[Records from a collection]

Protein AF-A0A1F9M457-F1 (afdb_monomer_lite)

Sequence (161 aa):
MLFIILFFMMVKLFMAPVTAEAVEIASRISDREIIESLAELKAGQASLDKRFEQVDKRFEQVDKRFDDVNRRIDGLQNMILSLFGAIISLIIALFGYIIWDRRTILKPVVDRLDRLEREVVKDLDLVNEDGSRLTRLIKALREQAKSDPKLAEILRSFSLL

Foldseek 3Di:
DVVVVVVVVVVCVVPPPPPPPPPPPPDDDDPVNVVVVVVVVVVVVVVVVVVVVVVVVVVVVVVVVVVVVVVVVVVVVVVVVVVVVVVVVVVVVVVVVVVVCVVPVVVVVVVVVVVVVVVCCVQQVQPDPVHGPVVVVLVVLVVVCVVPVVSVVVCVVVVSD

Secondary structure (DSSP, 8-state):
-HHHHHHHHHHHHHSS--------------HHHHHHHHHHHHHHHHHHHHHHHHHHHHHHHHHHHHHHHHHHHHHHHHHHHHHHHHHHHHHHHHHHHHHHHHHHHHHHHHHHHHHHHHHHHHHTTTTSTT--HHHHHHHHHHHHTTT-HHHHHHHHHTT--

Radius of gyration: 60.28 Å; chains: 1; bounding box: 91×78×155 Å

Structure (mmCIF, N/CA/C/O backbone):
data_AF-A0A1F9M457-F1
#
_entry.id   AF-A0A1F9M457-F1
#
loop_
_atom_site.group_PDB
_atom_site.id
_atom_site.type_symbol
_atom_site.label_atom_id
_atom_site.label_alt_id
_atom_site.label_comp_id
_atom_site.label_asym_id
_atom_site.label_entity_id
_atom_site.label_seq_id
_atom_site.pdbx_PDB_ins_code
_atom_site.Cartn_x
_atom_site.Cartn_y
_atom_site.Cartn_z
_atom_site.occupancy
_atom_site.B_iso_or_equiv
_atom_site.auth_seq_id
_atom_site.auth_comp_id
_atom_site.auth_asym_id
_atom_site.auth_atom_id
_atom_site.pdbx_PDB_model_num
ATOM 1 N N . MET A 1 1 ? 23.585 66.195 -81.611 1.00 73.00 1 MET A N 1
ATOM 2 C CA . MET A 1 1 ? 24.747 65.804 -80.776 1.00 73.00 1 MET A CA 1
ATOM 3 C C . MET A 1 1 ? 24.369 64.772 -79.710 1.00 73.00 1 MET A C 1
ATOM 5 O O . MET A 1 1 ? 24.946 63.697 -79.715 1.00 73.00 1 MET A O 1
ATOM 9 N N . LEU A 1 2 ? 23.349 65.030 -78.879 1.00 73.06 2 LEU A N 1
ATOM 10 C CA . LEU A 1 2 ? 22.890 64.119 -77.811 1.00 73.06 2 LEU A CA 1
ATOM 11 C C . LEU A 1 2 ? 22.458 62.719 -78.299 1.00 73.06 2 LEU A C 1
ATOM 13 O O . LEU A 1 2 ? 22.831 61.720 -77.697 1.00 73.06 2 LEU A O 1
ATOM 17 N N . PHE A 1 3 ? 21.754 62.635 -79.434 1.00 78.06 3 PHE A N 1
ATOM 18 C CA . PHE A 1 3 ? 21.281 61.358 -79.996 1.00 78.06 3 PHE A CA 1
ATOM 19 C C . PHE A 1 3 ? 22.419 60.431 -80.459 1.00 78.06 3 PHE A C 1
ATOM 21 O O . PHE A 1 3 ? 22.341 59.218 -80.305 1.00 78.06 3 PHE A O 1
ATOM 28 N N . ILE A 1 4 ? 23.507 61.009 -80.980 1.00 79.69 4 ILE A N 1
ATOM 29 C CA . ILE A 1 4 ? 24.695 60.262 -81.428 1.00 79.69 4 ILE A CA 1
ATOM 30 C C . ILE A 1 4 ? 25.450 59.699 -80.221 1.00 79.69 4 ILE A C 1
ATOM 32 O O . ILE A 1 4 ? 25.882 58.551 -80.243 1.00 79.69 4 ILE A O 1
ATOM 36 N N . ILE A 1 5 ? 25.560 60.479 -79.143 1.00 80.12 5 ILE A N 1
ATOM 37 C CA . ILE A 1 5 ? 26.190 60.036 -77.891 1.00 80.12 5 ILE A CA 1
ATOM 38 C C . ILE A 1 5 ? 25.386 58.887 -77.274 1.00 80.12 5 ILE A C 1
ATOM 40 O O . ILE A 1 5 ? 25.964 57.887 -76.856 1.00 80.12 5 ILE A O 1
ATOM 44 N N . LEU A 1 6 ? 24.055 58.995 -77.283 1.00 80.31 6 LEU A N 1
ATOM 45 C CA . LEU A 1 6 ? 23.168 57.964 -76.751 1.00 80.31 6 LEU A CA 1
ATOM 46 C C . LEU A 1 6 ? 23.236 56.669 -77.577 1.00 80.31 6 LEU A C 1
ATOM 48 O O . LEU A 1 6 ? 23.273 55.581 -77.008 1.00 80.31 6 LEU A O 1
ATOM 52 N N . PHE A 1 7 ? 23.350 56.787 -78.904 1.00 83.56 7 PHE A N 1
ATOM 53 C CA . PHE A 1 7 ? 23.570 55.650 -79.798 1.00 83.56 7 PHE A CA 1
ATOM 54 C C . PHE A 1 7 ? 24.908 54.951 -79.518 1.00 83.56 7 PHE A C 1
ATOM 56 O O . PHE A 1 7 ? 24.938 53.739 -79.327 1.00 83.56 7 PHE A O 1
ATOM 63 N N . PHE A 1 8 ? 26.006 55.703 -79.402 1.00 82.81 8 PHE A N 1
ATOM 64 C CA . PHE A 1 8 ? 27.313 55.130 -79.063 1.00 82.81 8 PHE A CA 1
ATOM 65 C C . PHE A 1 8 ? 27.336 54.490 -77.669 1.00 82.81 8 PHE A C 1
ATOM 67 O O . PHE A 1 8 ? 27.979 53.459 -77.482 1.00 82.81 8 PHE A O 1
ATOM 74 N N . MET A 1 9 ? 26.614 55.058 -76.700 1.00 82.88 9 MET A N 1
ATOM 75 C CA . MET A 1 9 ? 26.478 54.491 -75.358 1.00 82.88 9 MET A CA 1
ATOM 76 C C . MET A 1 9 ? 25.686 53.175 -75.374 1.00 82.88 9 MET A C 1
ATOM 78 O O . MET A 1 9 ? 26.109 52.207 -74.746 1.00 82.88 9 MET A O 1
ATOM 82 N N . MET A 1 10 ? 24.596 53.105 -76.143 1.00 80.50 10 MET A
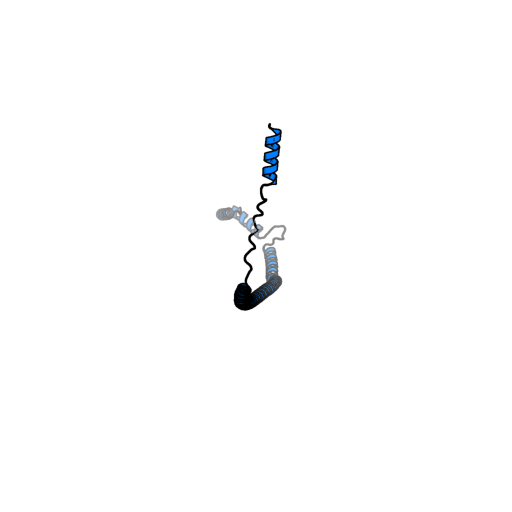 N 1
ATOM 83 C CA . MET A 1 10 ? 23.830 51.871 -76.356 1.00 80.50 10 MET A CA 1
ATOM 84 C C . MET A 1 10 ? 24.664 50.793 -77.052 1.00 80.50 10 MET A C 1
ATOM 86 O O . MET A 1 10 ? 24.662 49.646 -76.614 1.00 80.50 10 MET A O 1
ATOM 90 N N . VAL A 1 11 ? 25.432 51.158 -78.084 1.00
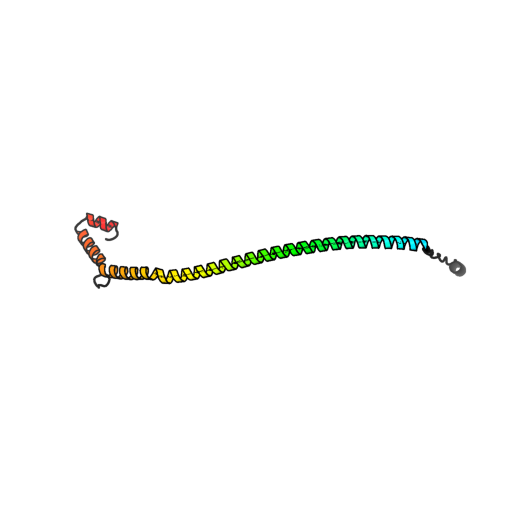 80.31 11 VAL A N 1
ATOM 91 C CA . VAL A 1 11 ? 26.331 50.225 -78.780 1.00 80.31 11 VAL A CA 1
ATOM 92 C C . VAL A 1 11 ? 27.420 49.712 -77.840 1.00 80.31 11 VAL A C 1
ATOM 94 O O . VAL A 1 11 ? 27.704 48.520 -77.852 1.00 80.31 11 VAL A O 1
ATOM 97 N N . LYS A 1 12 ? 27.994 50.565 -76.978 1.00 77.19 12 LYS A N 1
ATOM 98 C CA . LYS A 1 12 ? 28.961 50.127 -75.959 1.00 77.19 12 LYS A CA 1
ATOM 99 C C . LYS A 1 12 ? 28.350 49.187 -74.924 1.00 77.19 12 LYS A C 1
ATOM 101 O O . LYS A 1 12 ? 29.034 48.267 -74.498 1.00 77.19 12 LYS A O 1
ATOM 106 N N . LEU A 1 13 ? 27.094 49.404 -74.537 1.00 74.56 13 LEU A N 1
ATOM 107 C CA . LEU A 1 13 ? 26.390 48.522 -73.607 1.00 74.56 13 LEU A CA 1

**Task directions**
Taking the entries above, write out exactly the lines starting with the line containing "ATOM 28 N N" and going on through the line containing "ATOM 44 N N", both included, and nothing else.

**Solution**
ATOM 28 N N . ILE A 1 4 ? 23.507 61.009 -80.980 1.00 79.69 4 ILE A N 1
ATOM 29 C CA . ILE A 1 4 ? 24.695 60.262 -81.428 1.00 79.69 4 ILE A CA 1
ATOM 30 C C . ILE A 1 4 ? 25.450 59.699 -80.221 1.00 79.69 4 ILE A C 1
ATOM 32 O O . ILE A 1 4 ? 25.882 58.551 -80.243 1.00 79.69 4 ILE A O 1
ATOM 36 N N . ILE A 1 5 ? 25.560 60.479 -79.143 1.00 80.12 5 ILE A N 1
ATOM 37 C CA . ILE A 1 5 ? 26.190 60.036 -77.891 1.00 80.12 5 ILE A CA 1
ATOM 38 C C . ILE A 1 5 ? 25.386 58.887 -77.274 1.00 80.12 5 ILE A C 1
ATOM 40 O O . ILE A 1 5 ? 25.964 57.887 -76.856 1.00 80.12 5 ILE A O 1
ATOM 44 N N . LEU A 1 6 ? 24.055 58.995 -77.283 1.00 80.31 6 LEU A N 1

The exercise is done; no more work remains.